Torsten Herbst

Schlechte Leistungsfähigkeit grenzüberschreitenden Schienenwege ist Belastung für Sachsen

Lediglich 49 Prozent der grenzüberschreitenden Schienenstrecken in Sachsen sind elektrifiziert, 63 Prozent sind nur eingleisig. Das antwortete die Bundesregierung auf die Kleine Anfrage der FDP-Bundestagsfraktion über den Zustand der grenzübergreifenden Schieneninfrastruktur in Deutschland. Dazu erklärt der sächsische FDP-Bundestagsabgeordnete und Obmann im Verkehrsausschuss, Torsten Herbst:

„Die Schieneninfrastruktur nach Polen und Tschechien ist in einem überwiegend beklagenswerten Zustand. Im Unterschied zu grenzüberschreitenden Eisenbahnstrecken in Westdeutschland ist die Leistungsfähigkeit der Schienenwege von Sachsen nach Osten und Süden reichlich vernachlässigt. Kennzeichen sind niedrige Höchstgeschwindigkeiten, teils fehlende Elektrifizierung, häufige Eingleisigkeit und keinerlei Digitalisierung. Nur mit einer Modernisierungsoffensive wird es gelingen, die Schiene attraktiver für Reisende und den Güterverkehr zu machen. Gegenüber Polen hatte sich Deutschland bereits 2003 in einem Abkommen verpflichtet, die Strecke von Dresden bis zur Grenze bei Görlitz zu elektrifizieren – passiert ist bis heute nichts.   

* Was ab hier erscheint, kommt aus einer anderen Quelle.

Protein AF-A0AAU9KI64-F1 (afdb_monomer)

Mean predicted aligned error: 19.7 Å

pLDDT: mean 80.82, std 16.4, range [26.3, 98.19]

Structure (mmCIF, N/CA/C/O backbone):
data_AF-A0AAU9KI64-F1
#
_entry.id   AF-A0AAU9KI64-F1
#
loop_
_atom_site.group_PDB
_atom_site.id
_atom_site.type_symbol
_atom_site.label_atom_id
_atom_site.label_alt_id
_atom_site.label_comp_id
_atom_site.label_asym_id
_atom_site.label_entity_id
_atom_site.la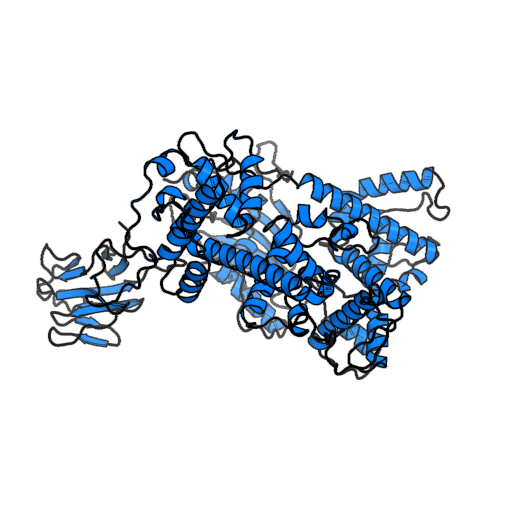bel_seq_id
_atom_site.pdbx_PDB_ins_code
_atom_site.Cartn_x
_atom_site.Cartn_y
_atom_site.Cartn_z
_atom_site.occupancy
_atom_site.B_iso_or_equiv
_atom_site.auth_seq_id
_atom_site.auth_comp_id
_atom_site.auth_asym_id
_atom_site.auth_atom_id
_atom_site.pdbx_PDB_model_num
ATOM 1 N N . MET A 1 1 ? -8.672 38.183 -14.271 1.00 40.75 1 MET A N 1
ATOM 2 C CA . MET A 1 1 ? -10.058 37.913 -13.829 1.00 40.75 1 MET A CA 1
ATOM 3 C C . MET A 1 1 ? -10.414 36.513 -14.285 1.00 40.75 1 MET A C 1
ATOM 5 O O . MET A 1 1 ? -10.177 36.205 -15.445 1.00 40.75 1 MET A O 1
ATOM 9 N N . SER A 1 2 ? -10.874 35.655 -13.382 1.00 54.38 2 SER A N 1
ATOM 10 C CA . SER A 1 2 ? -11.333 34.298 -13.702 1.00 54.38 2 SER A CA 1
ATOM 11 C C . SER A 1 2 ? -12.682 34.384 -14.422 1.00 54.38 2 SER A C 1
ATOM 13 O O . SER A 1 2 ? -13.593 35.021 -13.904 1.00 54.38 2 SER A O 1
ATOM 15 N N . ALA A 1 3 ? -12.814 33.776 -15.602 1.00 56.53 3 ALA A N 1
ATOM 16 C CA . ALA A 1 3 ? -14.093 33.678 -16.305 1.00 56.53 3 ALA A CA 1
ATOM 17 C C . ALA A 1 3 ? -14.907 32.486 -15.770 1.00 56.53 3 ALA A C 1
ATOM 19 O O . ALA A 1 3 ? -14.346 31.407 -15.574 1.00 56.53 3 ALA A O 1
ATOM 20 N N . TYR A 1 4 ? -16.212 32.658 -15.554 1.00 74.88 4 TYR A N 1
ATOM 21 C CA . TYR A 1 4 ? -17.113 31.589 -15.100 1.00 74.88 4 TYR A CA 1
ATOM 22 C C . TYR A 1 4 ? -17.474 30.618 -16.223 1.00 74.88 4 TYR A C 1
ATOM 24 O O . TYR A 1 4 ? -17.639 29.425 -15.984 1.00 74.88 4 TYR A O 1
ATOM 32 N N . ALA A 1 5 ? -17.588 31.134 -17.446 1.00 81.19 5 ALA A N 1
ATOM 33 C CA . ALA A 1 5 ? -17.895 30.381 -18.653 1.00 81.19 5 ALA A CA 1
ATOM 34 C C . ALA A 1 5 ? -17.350 31.109 -19.891 1.00 81.19 5 ALA A C 1
ATOM 36 O O . ALA A 1 5 ? -16.948 32.276 -19.819 1.00 81.19 5 ALA A O 1
ATOM 37 N N . LYS A 1 6 ? -17.336 30.423 -21.033 1.00 86.31 6 LYS A N 1
ATOM 38 C CA . LYS A 1 6 ? -16.923 30.966 -22.330 1.00 86.31 6 LYS A CA 1
ATOM 39 C C . LYS A 1 6 ? -18.091 30.878 -23.310 1.00 86.31 6 LYS A C 1
ATOM 41 O O . LYS A 1 6 ? -18.699 29.826 -23.443 1.00 86.31 6 LYS A O 1
ATOM 46 N N . LEU A 1 7 ? -18.382 31.960 -24.021 1.00 85.88 7 LEU A N 1
ATOM 47 C CA . LEU A 1 7 ? -19.228 31.951 -25.211 1.00 85.88 7 LEU A CA 1
ATOM 48 C C . LEU A 1 7 ? -18.319 31.881 -26.434 1.00 85.88 7 LEU A C 1
ATOM 50 O O . LEU A 1 7 ? -17.684 32.870 -26.803 1.00 85.88 7 LEU A O 1
ATOM 54 N N . GLN A 1 8 ? -18.240 30.705 -27.048 1.00 84.12 8 GLN A N 1
ATOM 55 C CA . GLN A 1 8 ? -17.545 30.542 -28.316 1.00 84.12 8 GLN A CA 1
ATOM 56 C C . GLN A 1 8 ? -18.427 31.071 -29.444 1.00 84.12 8 GLN A C 1
ATOM 58 O O . GLN A 1 8 ? -19.501 30.529 -29.707 1.00 84.12 8 GLN A O 1
ATOM 63 N N . VAL A 1 9 ? -17.979 32.143 -30.091 1.00 82.56 9 VAL A N 1
ATOM 64 C CA . VAL A 1 9 ? -18.695 32.788 -31.195 1.00 82.56 9 VAL A CA 1
ATOM 65 C C . VAL A 1 9 ? -18.297 32.079 -32.485 1.00 82.56 9 VAL A C 1
ATOM 67 O O . VAL A 1 9 ? -17.118 32.041 -32.819 1.00 82.56 9 VAL A O 1
ATOM 70 N N . LEU A 1 10 ? -19.256 31.520 -33.230 1.00 72.69 10 LEU A N 1
ATOM 71 C CA . LEU A 1 10 ? -18.935 30.701 -34.409 1.00 72.69 10 LEU A CA 1
ATOM 72 C C . LEU A 1 10 ? -18.154 31.482 -35.486 1.00 72.69 10 LEU A C 1
ATOM 74 O O . LEU A 1 10 ? -17.254 30.931 -36.110 1.00 72.69 10 LEU A O 1
ATOM 78 N N . ASN A 1 11 ? -18.476 32.768 -35.663 1.00 67.19 11 ASN A N 1
ATOM 79 C CA . ASN A 1 11 ? -17.881 33.658 -36.667 1.00 67.19 11 ASN A CA 1
ATOM 80 C C . ASN A 1 11 ? -17.272 34.921 -36.025 1.00 67.19 11 ASN A C 1
ATOM 82 O O . ASN A 1 11 ? -17.504 36.034 -36.496 1.00 67.19 11 ASN A O 1
ATOM 86 N N . GLY A 1 12 ? -16.554 34.781 -34.908 1.00 69.62 12 GLY A N 1
ATOM 87 C CA . GLY A 1 12 ? -15.972 35.928 -34.208 1.00 69.62 12 GLY A CA 1
ATOM 88 C C . GLY A 1 12 ? -15.032 35.547 -33.066 1.00 69.62 12 GLY A C 1
ATOM 89 O O . GLY A 1 12 ? -14.834 34.363 -32.801 1.00 69.62 12 GLY A O 1
ATOM 90 N N . PRO A 1 13 ? -14.428 36.541 -32.391 1.00 68.88 13 PRO A N 1
ATOM 91 C CA . PRO A 1 13 ? -13.599 36.284 -31.225 1.00 68.88 13 PRO A CA 1
ATOM 92 C C . PRO A 1 13 ? -14.449 35.741 -30.075 1.00 68.88 13 PRO A C 1
ATOM 94 O O . PRO A 1 13 ? -15.546 36.231 -29.803 1.00 68.88 13 PRO A O 1
ATOM 97 N N . ASP A 1 14 ? -13.908 34.744 -29.384 1.00 79.88 14 ASP A N 1
ATOM 98 C CA . ASP A 1 14 ? -14.537 34.173 -28.203 1.00 79.88 14 ASP A CA 1
ATOM 99 C C . ASP A 1 14 ? -14.756 35.226 -27.116 1.00 79.88 14 ASP A C 1
ATOM 101 O O . ASP A 1 14 ? -13.901 36.078 -26.860 1.00 79.88 14 ASP A O 1
ATOM 105 N N . CYS A 1 15 ? -15.887 35.122 -26.426 1.00 81.31 15 CYS A N 1
ATOM 106 C CA . CYS A 1 15 ? -16.231 36.015 -25.336 1.00 81.31 15 CYS A CA 1
ATOM 107 C C . CYS A 1 15 ? -16.198 35.272 -23.998 1.00 81.31 15 CYS A C 1
ATOM 109 O O . CYS A 1 15 ? -16.700 34.155 -23.877 1.00 81.31 15 CYS A O 1
ATOM 111 N N . TYR A 1 16 ? -15.612 35.887 -22.974 1.00 82.31 16 TYR A N 1
ATOM 112 C CA . TYR A 1 16 ? -15.480 35.290 -21.647 1.00 82.31 16 TYR A CA 1
ATOM 113 C C . TYR A 1 16 ? -16.454 35.940 -20.667 1.00 82.31 16 TYR A C 1
ATOM 115 O O . TYR A 1 16 ? -16.483 37.162 -20.511 1.00 82.31 16 TYR A O 1
ATOM 123 N N . ILE A 1 17 ? -17.235 35.112 -19.976 1.00 82.56 17 ILE A N 1
ATOM 124 C CA . ILE A 1 17 ? -18.201 35.559 -18.977 1.00 82.56 17 ILE A CA 1
ATOM 125 C C . ILE A 1 17 ? -17.461 35.772 -17.659 1.00 82.56 17 ILE A C 1
ATOM 127 O O . ILE A 1 17 ? -17.259 34.840 -16.886 1.00 82.56 17 ILE A O 1
ATOM 131 N N . CYS A 1 18 ? -17.025 37.006 -17.417 1.00 77.56 18 CYS A N 1
ATOM 132 C CA . CYS A 1 18 ? -16.263 37.391 -16.222 1.00 77.56 18 CYS A CA 1
ATOM 133 C C . CYS A 1 18 ? -17.126 38.044 -15.128 1.00 77.56 18 CYS A C 1
ATOM 135 O O . CYS A 1 18 ? -16.666 38.227 -13.999 1.00 77.56 18 CYS A O 1
ATOM 137 N N . THR A 1 19 ? -18.375 38.387 -15.448 1.00 78.94 19 THR A N 1
ATOM 138 C CA . THR A 1 19 ? -19.357 39.047 -14.575 1.00 78.94 19 THR A CA 1
ATOM 139 C C . THR A 1 19 ? -20.744 38.461 -14.829 1.00 78.94 19 THR A C 1
ATOM 141 O O . THR A 1 19 ? -21.041 38.024 -15.941 1.00 78.94 19 THR A O 1
ATOM 144 N N . LEU A 1 20 ? -21.591 38.428 -13.798 1.00 81.81 20 LEU A N 1
ATOM 145 C CA . LEU A 1 20 ? -22.988 38.001 -13.892 1.00 81.81 20 LEU A CA 1
ATOM 146 C C . LEU A 1 20 ? -23.889 39.069 -13.246 1.00 81.81 20 LEU A C 1
ATOM 148 O O . LEU A 1 20 ? -23.518 39.586 -12.192 1.00 81.81 20 LEU A O 1
ATOM 152 N N . PRO A 1 21 ? -25.057 39.392 -13.830 1.00 85.88 21 PRO A N 1
ATOM 153 C CA . PRO A 1 21 ? -25.567 38.884 -15.104 1.00 85.88 21 PRO A CA 1
ATOM 154 C C . PRO A 1 21 ? -24.744 39.378 -16.308 1.00 85.88 21 PRO A C 1
ATOM 156 O O . PRO A 1 21 ? -24.325 40.533 -16.370 1.00 85.88 21 PRO A O 1
ATOM 159 N N . PHE A 1 22 ? -24.515 38.487 -17.271 1.00 90.31 22 PHE A N 1
ATOM 160 C CA . PHE A 1 22 ? -23.810 38.766 -18.516 1.00 90.31 22 PHE A CA 1
ATOM 161 C C . PHE A 1 22 ? -24.815 39.084 -19.620 1.00 90.31 22 PHE A C 1
ATOM 163 O O . PHE A 1 22 ? -25.640 38.247 -19.981 1.00 90.31 22 PHE A O 1
ATOM 170 N N . ASN A 1 23 ? -24.742 40.298 -20.155 1.00 91.56 23 ASN A N 1
ATOM 171 C CA . ASN A 1 23 ? -25.742 40.833 -21.077 1.00 91.56 23 ASN A CA 1
ATOM 172 C C . ASN A 1 23 ? -25.244 40.815 -22.523 1.00 91.56 23 ASN A C 1
ATOM 174 O O . ASN A 1 23 ? -24.145 41.305 -22.800 1.00 91.56 23 ASN A O 1
ATOM 178 N N . ILE A 1 24 ? -26.082 40.309 -23.427 1.00 90.88 24 ILE A N 1
ATOM 179 C CA . ILE A 1 24 ? -25.861 40.271 -24.874 1.00 90.88 24 ILE A CA 1
ATOM 180 C C . ILE A 1 24 ? -26.897 41.190 -25.533 1.00 90.88 24 ILE A C 1
ATOM 182 O O . ILE A 1 24 ? -28.095 41.053 -25.277 1.00 90.88 24 ILE A O 1
ATOM 186 N N . GLY A 1 25 ? -26.468 42.124 -26.381 1.00 89.88 25 GLY A N 1
ATOM 187 C CA . GLY A 1 25 ? -27.364 43.096 -27.018 1.00 89.88 25 GLY A CA 1
ATOM 188 C C . GLY A 1 25 ? -26.639 44.037 -27.977 1.00 89.88 25 GLY A C 1
ATOM 189 O O . GLY A 1 25 ? -25.456 43.856 -28.232 1.00 89.88 25 GLY A O 1
ATOM 190 N N . SER A 1 26 ? -27.323 45.043 -28.522 1.00 83.00 26 SER A N 1
ATOM 191 C CA . SER A 1 26 ? -26.725 46.027 -29.449 1.00 83.00 26 SER A CA 1
ATOM 192 C C . SER A 1 26 ? -26.206 47.302 -28.775 1.00 83.00 26 SER A C 1
ATOM 194 O O . SER A 1 26 ? -25.508 48.094 -29.404 1.00 83.00 26 SER A O 1
ATOM 196 N N . HIS A 1 27 ? -26.506 47.512 -27.488 1.00 80.69 27 HIS A N 1
ATOM 197 C CA . HIS A 1 27 ? -26.042 48.690 -26.751 1.00 80.69 27 HIS A CA 1
ATOM 198 C C . HIS A 1 27 ? -24.558 48.580 -26.364 1.00 80.69 27 HIS A C 1
ATOM 200 O O . HIS A 1 27 ? -24.055 47.486 -26.103 1.00 80.69 27 HIS A O 1
ATOM 206 N N . SER A 1 28 ? -23.867 49.716 -26.237 1.00 67.19 28 SER A N 1
ATOM 207 C CA . SER A 1 28 ? -22.456 49.784 -25.813 1.00 67.19 28 SER A CA 1
ATOM 208 C C . SER A 1 28 ? -22.218 49.353 -24.359 1.00 67.19 28 SER A C 1
ATOM 210 O O . SER A 1 28 ? -21.085 49.086 -23.975 1.00 67.19 28 SER A O 1
ATOM 212 N N . SER A 1 29 ? -23.281 49.272 -23.554 1.00 71.06 29 SER A N 1
ATOM 213 C CA . SER A 1 29 ? -23.245 48.767 -22.173 1.00 71.06 29 SER A CA 1
ATOM 214 C C . SER A 1 29 ? -23.486 47.257 -22.061 1.00 71.06 29 SER A C 1
ATOM 216 O O . SER A 1 29 ? -23.438 46.717 -20.955 1.00 71.06 29 SER A O 1
ATOM 218 N N . SER A 1 30 ? -23.768 46.568 -23.174 1.00 79.62 30 SER A N 1
ATOM 219 C CA . SER A 1 30 ? -23.807 45.104 -23.189 1.00 79.62 30 SER A CA 1
ATOM 220 C C . SER A 1 30 ? -22.390 44.549 -23.110 1.00 79.62 30 SER A C 1
ATOM 222 O O . SER A 1 30 ? -21.468 45.082 -23.724 1.00 79.62 30 SER A O 1
ATOM 224 N N . HIS A 1 31 ? -22.219 43.455 -22.369 1.00 86.94 31 HIS A N 1
ATOM 225 C CA . HIS A 1 31 ? -20.915 42.812 -22.221 1.00 86.94 31 HIS A CA 1
ATOM 226 C C . HIS A 1 31 ? -20.471 42.157 -23.536 1.00 86.94 31 HIS A C 1
ATOM 228 O O . HIS A 1 31 ? -19.286 42.156 -23.860 1.00 86.94 31 HIS A O 1
ATOM 234 N N . LEU A 1 32 ? -21.434 41.649 -24.312 1.00 86.00 32 LEU A N 1
ATOM 235 C CA . LEU A 1 32 ? -21.248 41.259 -25.703 1.00 86.00 32 LEU A CA 1
ATOM 236 C C . LEU A 1 32 ? -22.146 42.128 -26.587 1.00 86.00 32 LEU A C 1
ATOM 238 O O . LEU A 1 32 ? -23.370 41.978 -26.578 1.00 86.00 32 LEU A O 1
ATOM 242 N N . SER A 1 33 ? -21.523 43.048 -27.326 1.00 84.56 33 SER A N 1
ATOM 243 C CA . SER A 1 33 ? -22.224 43.953 -28.235 1.00 84.56 33 SER A CA 1
ATOM 244 C C . SER A 1 33 ? -22.288 43.367 -29.647 1.00 84.56 33 SER A C 1
ATOM 246 O O . SER A 1 33 ? -21.256 43.047 -30.237 1.00 84.56 33 SER A O 1
ATOM 248 N N . ILE A 1 34 ? -23.497 43.222 -30.188 1.00 83.56 34 ILE A N 1
ATOM 249 C CA . ILE A 1 34 ? -23.750 42.720 -31.541 1.00 83.56 34 ILE A CA 1
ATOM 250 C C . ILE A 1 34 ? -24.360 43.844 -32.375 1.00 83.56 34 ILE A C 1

Die schlechte grenzüberschreitende Schieneninfrastruktur trägt mit dazu bei, dass es durch das hohe LKW-Aufkommen  immer häufiger zum Verkehrskollaps auf der A4 kommt. Allein das Transportvolumen der Bahn-Frachttochter DB Cargo ist in den letzten zehn Jahren auf den grenzübergreifenden Strecken nach Polen und Tschechien um mehr als 60 Prozent zurückgegangen. Diese Güter werden heute auf Lkws verladen.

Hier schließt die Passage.